§ **Work task**
Repeat exactly the lines of the entries below from the one with "ATOM 49 C CA" through the one with "ATOM 52 O O", both ends included, and nothing else.

§ **Source material**
======
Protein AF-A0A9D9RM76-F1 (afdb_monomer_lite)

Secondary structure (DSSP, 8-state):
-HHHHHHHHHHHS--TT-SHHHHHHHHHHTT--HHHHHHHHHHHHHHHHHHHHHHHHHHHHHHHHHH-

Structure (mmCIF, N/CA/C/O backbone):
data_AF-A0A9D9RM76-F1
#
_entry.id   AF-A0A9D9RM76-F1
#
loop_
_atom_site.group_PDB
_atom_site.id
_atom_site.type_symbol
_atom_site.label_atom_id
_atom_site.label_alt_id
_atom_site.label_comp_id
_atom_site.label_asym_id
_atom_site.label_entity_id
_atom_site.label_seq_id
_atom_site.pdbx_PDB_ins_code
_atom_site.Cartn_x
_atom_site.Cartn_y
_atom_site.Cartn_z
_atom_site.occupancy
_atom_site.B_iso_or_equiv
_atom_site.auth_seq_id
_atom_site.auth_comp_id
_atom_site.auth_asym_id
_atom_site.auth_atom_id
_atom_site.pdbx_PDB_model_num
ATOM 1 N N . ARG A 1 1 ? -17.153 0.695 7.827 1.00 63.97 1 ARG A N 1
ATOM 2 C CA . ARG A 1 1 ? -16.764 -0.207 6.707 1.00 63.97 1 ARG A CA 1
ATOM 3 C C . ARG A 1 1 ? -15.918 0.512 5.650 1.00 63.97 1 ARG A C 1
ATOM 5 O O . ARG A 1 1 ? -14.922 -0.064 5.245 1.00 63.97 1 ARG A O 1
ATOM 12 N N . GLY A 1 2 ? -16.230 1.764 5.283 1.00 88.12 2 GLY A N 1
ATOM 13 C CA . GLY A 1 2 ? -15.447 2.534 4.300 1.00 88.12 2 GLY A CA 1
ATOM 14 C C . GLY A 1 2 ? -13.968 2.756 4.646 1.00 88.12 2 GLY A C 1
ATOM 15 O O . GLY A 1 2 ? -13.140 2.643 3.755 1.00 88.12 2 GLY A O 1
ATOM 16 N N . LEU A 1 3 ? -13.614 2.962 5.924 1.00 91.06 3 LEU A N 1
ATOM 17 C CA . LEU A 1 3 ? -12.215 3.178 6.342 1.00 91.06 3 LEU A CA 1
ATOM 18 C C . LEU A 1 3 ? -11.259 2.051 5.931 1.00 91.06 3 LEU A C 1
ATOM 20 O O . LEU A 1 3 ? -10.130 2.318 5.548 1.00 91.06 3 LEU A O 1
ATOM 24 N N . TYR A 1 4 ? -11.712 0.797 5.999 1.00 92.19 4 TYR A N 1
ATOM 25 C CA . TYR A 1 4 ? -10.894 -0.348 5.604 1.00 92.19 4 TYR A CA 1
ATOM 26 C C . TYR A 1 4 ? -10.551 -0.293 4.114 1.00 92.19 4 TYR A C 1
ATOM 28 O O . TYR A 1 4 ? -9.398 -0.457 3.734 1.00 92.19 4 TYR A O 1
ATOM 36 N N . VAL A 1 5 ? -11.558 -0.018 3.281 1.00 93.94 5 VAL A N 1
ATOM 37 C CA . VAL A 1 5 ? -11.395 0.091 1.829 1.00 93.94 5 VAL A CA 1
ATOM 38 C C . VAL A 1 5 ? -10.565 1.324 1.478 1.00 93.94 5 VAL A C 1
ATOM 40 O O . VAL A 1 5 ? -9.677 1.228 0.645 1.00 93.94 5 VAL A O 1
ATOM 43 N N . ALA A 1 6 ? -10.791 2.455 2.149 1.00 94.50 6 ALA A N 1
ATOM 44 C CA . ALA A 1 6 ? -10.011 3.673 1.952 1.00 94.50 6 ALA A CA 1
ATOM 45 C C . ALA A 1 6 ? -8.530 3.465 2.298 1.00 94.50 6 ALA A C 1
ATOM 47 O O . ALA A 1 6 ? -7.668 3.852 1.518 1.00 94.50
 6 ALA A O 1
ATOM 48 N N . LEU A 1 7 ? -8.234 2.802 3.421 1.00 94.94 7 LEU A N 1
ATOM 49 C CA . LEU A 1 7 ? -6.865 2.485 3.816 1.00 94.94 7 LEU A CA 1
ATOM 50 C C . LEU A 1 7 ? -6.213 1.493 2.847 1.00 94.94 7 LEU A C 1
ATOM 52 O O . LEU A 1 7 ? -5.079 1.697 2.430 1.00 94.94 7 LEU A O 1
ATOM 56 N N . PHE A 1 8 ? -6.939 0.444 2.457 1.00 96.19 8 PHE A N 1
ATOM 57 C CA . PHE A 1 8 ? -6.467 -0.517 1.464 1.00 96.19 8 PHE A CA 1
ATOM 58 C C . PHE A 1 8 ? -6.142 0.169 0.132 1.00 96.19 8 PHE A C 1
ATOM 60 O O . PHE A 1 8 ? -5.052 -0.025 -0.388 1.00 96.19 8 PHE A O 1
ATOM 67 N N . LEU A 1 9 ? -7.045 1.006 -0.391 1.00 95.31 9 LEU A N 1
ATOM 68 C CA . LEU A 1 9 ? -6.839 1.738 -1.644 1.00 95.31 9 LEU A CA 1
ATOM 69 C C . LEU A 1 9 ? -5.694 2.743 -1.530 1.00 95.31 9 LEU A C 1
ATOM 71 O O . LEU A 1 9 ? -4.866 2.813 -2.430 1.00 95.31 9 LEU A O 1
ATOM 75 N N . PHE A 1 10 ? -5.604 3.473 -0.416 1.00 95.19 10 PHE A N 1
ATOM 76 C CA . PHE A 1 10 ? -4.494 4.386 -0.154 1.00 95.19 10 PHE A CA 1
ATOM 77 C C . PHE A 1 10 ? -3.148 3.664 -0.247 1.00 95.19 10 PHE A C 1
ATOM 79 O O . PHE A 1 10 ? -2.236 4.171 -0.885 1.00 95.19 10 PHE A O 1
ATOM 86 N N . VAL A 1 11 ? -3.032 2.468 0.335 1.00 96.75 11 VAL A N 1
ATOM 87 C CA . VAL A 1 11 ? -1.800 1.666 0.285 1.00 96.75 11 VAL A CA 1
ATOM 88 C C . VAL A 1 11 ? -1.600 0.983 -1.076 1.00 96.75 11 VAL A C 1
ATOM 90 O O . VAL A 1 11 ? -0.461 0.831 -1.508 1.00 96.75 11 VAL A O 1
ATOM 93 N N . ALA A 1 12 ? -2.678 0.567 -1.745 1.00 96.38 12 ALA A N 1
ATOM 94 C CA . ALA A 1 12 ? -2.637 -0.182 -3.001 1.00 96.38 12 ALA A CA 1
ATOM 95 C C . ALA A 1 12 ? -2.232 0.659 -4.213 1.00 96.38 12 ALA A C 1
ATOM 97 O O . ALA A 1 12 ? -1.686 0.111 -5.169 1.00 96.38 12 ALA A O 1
======
§ **Answer section**
ATOM 49 C CA . LEU A 1 7 ? -6.865 2.485 3.816 1.00 94.94 7 LEU A CA 1
ATOM 50 C C . LEU A 1 7 ? -6.213 1.493 2.847 1.00 94.94 7 LEU A C 1
ATOM 52 O O . LEU A 1 7 ? -5.079 1.697 2.430 1.00 94.94 7 LEU A O 1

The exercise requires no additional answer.